Une profondeur visuelle au service d’une histoire qui se veut, elle aussi, profonde - mais qui sent le déjà-vu (pas seulement à cause de It’s A Wonderful Life) et, surtout, risque de perdre bien des spectateurs parmi les plus jeunes. Certains n’accrocheront pas au sujet. D’autres ne comprendront simplement pas l’histoire.

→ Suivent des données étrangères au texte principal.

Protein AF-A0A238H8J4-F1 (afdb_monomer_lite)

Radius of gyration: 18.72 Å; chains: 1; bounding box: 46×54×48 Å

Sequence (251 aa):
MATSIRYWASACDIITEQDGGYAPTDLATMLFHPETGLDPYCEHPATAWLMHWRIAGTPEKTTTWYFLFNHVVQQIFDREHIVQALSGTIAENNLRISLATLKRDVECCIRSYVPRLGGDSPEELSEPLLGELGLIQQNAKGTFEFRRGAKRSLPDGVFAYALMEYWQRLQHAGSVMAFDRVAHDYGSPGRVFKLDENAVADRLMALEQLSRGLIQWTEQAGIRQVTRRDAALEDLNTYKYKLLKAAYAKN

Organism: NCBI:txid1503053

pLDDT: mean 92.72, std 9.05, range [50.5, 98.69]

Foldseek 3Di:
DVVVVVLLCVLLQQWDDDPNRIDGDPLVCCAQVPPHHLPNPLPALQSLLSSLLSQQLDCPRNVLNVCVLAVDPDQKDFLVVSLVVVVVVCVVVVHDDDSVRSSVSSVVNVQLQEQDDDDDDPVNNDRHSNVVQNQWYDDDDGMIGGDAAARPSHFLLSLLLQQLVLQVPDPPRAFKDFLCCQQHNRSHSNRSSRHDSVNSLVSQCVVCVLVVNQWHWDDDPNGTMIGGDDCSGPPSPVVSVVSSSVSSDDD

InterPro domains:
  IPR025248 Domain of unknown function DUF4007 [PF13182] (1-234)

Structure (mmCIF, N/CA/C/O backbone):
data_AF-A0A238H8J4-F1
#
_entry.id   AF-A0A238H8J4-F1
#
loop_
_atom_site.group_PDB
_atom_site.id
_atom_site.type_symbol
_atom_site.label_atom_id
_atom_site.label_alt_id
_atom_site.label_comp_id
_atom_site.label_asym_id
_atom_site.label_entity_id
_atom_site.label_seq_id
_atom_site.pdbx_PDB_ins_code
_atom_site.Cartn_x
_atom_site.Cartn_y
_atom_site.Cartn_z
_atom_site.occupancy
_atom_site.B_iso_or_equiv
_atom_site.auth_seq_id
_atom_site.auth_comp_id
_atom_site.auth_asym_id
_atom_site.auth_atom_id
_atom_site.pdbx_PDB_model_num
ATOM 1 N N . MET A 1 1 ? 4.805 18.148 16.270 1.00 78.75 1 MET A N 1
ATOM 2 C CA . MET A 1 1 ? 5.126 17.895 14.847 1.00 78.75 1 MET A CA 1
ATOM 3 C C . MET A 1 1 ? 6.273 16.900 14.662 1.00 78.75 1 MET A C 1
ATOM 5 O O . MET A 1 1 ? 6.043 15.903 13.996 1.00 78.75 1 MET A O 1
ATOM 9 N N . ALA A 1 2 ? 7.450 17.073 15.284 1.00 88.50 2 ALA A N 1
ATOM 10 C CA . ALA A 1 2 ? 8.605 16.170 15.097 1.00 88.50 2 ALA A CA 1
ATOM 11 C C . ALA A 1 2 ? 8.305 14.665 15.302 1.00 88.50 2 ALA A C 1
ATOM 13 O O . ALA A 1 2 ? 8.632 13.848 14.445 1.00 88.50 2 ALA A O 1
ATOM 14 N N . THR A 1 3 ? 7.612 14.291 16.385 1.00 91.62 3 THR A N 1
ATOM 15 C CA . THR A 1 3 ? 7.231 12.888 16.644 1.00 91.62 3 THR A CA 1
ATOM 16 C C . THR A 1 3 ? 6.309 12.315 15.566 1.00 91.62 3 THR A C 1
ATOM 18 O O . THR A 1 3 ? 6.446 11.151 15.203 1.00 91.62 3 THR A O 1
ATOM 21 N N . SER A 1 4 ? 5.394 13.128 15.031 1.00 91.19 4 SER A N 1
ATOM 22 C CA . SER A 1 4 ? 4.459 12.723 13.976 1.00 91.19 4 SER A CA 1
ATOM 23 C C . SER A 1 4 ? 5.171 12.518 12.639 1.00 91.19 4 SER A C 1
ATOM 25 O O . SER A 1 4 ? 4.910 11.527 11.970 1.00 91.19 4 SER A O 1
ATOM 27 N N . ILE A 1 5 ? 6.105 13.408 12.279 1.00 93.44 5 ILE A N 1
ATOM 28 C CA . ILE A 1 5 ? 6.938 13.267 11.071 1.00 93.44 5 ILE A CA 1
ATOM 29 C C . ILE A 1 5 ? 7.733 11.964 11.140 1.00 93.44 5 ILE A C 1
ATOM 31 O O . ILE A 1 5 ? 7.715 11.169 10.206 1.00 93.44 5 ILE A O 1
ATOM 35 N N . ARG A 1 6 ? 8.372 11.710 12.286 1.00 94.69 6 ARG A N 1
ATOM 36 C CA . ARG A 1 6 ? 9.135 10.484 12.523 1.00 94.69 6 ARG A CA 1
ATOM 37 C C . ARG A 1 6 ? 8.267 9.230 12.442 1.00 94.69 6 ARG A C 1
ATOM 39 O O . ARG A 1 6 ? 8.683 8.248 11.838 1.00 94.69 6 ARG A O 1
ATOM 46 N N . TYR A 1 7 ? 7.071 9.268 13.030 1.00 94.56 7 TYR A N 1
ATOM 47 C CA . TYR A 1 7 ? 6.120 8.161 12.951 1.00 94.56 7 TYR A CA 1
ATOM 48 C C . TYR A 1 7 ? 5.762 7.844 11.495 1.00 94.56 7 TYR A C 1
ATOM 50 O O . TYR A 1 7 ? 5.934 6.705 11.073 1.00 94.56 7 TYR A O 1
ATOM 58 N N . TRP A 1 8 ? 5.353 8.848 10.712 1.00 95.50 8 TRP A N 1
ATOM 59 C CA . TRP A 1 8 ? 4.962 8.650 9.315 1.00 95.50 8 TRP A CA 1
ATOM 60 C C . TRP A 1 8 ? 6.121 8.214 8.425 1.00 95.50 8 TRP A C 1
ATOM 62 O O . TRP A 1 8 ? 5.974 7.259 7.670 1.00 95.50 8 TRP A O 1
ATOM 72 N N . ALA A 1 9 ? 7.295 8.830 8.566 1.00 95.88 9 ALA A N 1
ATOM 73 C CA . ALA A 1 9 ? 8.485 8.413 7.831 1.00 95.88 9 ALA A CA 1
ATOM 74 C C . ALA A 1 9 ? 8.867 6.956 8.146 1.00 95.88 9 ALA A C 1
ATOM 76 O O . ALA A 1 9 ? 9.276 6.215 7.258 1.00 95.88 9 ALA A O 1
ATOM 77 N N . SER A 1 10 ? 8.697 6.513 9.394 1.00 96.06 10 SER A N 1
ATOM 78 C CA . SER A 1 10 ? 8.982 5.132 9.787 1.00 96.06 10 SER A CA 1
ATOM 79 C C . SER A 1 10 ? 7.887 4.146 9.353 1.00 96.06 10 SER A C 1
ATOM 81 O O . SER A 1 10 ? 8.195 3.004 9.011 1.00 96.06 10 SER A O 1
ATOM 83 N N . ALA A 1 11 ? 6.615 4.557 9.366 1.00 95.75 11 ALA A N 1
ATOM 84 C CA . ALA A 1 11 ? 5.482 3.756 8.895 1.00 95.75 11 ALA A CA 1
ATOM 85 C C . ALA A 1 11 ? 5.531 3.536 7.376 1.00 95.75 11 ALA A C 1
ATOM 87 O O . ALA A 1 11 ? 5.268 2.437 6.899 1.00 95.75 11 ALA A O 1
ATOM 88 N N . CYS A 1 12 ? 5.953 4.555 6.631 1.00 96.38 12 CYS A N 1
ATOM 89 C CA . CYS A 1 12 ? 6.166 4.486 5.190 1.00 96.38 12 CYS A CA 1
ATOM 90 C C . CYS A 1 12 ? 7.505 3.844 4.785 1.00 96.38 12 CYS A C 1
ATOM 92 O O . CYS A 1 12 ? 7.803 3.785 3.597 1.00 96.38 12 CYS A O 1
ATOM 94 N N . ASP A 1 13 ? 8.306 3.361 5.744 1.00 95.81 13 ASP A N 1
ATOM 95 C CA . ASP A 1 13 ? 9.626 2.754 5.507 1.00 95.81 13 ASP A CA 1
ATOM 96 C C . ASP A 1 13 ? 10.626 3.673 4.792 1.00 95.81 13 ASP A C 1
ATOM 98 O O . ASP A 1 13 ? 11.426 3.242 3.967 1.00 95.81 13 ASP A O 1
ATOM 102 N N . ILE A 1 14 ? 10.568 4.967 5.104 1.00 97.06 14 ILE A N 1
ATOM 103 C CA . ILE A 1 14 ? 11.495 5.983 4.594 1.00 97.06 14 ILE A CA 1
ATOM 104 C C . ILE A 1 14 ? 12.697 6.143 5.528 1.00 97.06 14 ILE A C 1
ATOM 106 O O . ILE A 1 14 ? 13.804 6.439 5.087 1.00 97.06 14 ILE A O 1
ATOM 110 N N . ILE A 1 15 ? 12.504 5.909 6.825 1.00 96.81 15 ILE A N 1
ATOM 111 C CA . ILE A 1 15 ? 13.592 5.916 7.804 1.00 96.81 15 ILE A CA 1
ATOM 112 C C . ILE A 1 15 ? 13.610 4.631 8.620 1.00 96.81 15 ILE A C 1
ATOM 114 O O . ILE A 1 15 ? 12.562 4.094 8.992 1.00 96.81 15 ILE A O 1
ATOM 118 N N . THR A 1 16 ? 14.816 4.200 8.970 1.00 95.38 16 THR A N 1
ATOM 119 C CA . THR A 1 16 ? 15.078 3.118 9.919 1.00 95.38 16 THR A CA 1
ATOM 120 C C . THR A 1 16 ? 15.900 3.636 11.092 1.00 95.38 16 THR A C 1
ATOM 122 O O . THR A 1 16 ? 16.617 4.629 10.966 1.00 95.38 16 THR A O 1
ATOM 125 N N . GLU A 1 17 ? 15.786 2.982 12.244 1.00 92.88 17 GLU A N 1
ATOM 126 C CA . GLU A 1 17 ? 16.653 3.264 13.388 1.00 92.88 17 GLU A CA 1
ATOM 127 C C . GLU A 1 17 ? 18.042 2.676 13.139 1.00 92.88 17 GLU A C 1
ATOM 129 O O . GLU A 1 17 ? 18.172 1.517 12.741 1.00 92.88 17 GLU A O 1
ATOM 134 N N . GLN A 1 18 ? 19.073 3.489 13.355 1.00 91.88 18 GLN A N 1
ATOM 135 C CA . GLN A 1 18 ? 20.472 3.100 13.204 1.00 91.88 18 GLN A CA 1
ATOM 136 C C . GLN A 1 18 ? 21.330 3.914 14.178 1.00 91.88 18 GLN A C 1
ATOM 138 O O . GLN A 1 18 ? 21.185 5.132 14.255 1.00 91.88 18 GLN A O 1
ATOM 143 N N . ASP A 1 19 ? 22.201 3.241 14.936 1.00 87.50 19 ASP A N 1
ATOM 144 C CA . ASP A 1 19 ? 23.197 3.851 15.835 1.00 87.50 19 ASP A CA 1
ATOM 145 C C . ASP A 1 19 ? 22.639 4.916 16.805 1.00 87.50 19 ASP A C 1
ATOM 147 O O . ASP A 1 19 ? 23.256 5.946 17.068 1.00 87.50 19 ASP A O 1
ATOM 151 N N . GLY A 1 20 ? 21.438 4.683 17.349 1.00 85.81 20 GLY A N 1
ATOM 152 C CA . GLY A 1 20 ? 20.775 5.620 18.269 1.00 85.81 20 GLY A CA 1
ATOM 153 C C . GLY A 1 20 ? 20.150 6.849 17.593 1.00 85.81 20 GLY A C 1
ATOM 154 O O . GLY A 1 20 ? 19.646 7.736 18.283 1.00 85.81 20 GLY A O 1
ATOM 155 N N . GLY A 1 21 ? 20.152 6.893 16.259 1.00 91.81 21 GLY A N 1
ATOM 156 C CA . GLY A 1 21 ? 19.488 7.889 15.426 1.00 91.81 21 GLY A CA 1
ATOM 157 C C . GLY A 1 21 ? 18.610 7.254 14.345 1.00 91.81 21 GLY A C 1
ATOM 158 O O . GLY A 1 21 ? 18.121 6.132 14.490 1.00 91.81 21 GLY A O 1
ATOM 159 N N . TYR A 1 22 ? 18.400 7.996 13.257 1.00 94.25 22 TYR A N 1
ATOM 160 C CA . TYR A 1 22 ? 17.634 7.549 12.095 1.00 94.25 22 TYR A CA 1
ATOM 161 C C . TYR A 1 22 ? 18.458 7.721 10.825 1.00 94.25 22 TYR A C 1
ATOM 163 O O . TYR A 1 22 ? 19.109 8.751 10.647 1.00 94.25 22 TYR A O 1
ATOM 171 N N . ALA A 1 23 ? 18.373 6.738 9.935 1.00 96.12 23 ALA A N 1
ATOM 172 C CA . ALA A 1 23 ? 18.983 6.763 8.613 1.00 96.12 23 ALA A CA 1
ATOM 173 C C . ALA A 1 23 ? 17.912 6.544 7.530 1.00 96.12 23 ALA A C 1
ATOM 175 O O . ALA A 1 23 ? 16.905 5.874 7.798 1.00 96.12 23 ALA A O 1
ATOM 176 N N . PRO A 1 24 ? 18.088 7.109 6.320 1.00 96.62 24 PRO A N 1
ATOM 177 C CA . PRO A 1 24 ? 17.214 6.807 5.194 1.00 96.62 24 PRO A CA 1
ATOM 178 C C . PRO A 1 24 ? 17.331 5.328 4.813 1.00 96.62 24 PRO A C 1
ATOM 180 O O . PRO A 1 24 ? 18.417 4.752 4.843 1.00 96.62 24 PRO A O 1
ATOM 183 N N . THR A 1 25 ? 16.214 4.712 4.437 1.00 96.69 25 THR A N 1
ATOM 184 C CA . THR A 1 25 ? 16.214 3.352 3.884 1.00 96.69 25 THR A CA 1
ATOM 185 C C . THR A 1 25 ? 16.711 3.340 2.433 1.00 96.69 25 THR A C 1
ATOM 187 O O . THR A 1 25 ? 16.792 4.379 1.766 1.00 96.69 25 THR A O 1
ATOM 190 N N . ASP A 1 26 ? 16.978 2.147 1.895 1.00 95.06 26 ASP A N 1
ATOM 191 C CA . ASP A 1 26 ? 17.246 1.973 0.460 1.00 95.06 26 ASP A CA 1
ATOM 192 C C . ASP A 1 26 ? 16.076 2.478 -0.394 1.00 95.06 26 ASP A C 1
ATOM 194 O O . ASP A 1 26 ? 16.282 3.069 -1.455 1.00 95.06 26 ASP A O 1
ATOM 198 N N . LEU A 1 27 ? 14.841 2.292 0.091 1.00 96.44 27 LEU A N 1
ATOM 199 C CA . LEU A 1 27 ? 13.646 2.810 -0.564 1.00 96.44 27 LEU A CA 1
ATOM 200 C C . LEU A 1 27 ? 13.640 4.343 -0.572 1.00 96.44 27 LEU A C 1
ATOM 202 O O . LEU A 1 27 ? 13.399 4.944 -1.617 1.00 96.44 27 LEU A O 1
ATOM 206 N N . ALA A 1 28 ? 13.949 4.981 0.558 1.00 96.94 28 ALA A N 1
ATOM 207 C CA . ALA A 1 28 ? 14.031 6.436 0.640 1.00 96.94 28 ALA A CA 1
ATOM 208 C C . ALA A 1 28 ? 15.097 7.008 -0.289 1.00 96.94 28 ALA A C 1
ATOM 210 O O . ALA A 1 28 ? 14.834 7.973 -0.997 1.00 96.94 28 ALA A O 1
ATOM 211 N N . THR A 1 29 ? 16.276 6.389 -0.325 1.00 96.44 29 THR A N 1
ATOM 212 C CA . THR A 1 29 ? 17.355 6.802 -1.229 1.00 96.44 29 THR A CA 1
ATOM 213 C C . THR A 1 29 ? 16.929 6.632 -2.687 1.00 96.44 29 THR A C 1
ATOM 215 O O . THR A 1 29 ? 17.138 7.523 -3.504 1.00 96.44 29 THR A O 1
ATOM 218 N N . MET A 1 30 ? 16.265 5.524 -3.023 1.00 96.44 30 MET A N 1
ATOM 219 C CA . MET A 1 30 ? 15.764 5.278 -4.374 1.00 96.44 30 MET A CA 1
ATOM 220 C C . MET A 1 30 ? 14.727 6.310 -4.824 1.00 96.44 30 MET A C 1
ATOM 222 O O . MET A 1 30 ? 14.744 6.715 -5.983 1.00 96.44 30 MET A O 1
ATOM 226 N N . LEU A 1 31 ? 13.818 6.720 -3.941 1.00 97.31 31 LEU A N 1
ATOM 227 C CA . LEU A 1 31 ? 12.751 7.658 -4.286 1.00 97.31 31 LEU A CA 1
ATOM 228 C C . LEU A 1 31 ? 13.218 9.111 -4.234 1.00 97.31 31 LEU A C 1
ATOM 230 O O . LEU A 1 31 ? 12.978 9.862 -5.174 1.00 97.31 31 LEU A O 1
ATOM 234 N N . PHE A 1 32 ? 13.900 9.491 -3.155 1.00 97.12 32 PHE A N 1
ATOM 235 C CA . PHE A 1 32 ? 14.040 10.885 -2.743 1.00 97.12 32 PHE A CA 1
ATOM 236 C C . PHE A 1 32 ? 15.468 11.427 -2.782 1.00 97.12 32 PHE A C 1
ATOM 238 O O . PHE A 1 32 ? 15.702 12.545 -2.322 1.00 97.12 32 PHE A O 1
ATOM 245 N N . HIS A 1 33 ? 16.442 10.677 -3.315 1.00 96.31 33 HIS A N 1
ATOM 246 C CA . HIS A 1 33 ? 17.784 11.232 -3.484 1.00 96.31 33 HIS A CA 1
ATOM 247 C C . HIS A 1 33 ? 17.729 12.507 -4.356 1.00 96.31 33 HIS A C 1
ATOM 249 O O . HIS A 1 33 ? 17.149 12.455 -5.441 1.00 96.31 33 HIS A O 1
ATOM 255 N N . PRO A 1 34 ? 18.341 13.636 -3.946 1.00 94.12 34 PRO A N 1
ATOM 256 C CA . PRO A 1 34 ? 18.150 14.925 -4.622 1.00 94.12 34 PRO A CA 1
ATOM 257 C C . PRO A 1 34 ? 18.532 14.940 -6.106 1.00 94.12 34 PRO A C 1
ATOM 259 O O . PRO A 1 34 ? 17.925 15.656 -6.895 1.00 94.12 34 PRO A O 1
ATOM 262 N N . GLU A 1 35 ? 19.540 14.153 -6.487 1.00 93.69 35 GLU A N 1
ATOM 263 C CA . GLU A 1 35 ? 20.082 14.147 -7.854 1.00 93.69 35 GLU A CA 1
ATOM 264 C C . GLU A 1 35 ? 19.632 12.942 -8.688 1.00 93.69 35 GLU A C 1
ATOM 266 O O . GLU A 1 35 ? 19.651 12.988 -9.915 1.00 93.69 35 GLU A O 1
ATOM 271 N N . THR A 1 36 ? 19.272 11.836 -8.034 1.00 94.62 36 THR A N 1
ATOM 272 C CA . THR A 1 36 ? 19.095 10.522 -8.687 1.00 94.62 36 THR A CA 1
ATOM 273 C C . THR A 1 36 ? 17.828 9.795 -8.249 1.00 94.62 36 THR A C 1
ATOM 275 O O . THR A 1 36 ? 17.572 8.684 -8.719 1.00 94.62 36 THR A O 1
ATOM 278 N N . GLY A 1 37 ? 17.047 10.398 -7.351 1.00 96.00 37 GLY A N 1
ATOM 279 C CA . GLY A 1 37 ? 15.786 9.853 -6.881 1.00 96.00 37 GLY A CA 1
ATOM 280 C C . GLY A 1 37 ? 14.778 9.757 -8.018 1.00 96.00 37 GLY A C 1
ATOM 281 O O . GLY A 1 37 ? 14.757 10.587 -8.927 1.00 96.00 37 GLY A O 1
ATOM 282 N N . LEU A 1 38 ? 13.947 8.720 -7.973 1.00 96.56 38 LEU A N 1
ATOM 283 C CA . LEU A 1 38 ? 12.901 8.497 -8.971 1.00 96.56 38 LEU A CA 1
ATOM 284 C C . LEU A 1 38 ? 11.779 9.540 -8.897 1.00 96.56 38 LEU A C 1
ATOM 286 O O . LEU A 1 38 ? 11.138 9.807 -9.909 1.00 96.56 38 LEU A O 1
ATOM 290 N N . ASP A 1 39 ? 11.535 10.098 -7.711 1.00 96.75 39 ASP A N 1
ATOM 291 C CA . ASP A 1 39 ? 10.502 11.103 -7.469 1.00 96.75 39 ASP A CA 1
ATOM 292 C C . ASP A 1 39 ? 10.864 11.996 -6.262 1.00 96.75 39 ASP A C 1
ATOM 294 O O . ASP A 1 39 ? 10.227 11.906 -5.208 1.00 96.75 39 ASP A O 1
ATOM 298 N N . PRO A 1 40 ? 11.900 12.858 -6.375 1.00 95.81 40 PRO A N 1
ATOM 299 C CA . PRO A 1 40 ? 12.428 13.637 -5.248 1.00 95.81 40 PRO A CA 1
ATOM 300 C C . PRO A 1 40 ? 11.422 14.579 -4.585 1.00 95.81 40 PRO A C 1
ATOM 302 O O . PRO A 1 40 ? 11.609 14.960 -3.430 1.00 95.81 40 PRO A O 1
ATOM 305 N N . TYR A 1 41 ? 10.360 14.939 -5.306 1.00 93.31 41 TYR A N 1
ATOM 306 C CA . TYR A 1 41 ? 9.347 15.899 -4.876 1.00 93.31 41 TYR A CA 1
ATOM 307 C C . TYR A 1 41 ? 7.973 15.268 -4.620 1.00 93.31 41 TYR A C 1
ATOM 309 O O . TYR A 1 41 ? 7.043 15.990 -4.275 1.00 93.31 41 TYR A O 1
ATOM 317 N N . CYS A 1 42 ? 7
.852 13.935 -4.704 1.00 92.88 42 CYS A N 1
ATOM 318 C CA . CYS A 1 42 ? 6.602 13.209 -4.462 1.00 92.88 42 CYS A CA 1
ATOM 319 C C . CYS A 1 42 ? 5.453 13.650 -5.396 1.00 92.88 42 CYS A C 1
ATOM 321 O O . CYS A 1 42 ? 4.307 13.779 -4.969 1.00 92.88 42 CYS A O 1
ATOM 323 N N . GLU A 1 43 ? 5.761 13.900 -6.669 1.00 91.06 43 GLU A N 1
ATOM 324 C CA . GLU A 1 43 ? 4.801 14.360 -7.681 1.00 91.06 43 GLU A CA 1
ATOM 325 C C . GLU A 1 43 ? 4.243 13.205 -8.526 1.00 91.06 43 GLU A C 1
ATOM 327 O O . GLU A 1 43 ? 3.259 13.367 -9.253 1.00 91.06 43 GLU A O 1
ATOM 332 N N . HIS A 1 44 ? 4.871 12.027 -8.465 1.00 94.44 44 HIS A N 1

Dans Shrek Forever After, notre ogre préféré (Mike Myers) n’est plus la créature mal léchée croisée dans les premiers films. Marié à Fiona (Cameron Diaz) et père de triplets, il est victime du train-train quotidien et rêve de redevenir celui qu’il était. Ça tombe bien, le machiavélique Rumpelstiltskin (Walt Dohrn) lui propose d’échanger une journée dont il ne se souvient contre un jour où l’ogre en lui prendra le dessus sur le gentil mari. Pacte signé. Manque de pot, le lutin a choisi de s’approprier la journée où Shrek est né. Ce dernier se retrouve alors dans un monde où il n’a jamais existé - et réalise ainsi combien sa présence a eu d’impact sur les êtres qu’il aime et sur son monde.
Le message est beau et bon. Mais quel intérêt peut-il avoir auprès des six ans? Dix? Quinze, même?
Il reste toutefois les performances vocales toujours à point de Mike Myers et de Cameron Diaz; et celles, délirantes et jouissives d’Eddie Murphy en verbomoteur Donkey et d’Antonio Banderas en suave Puss in Boots. Ce dernier vole encore la vedette dans chacune de ses scènes... avant de voler de ses propres ailes - Puss in Boots, le film, est prévu pour l’an prochain. Miaou!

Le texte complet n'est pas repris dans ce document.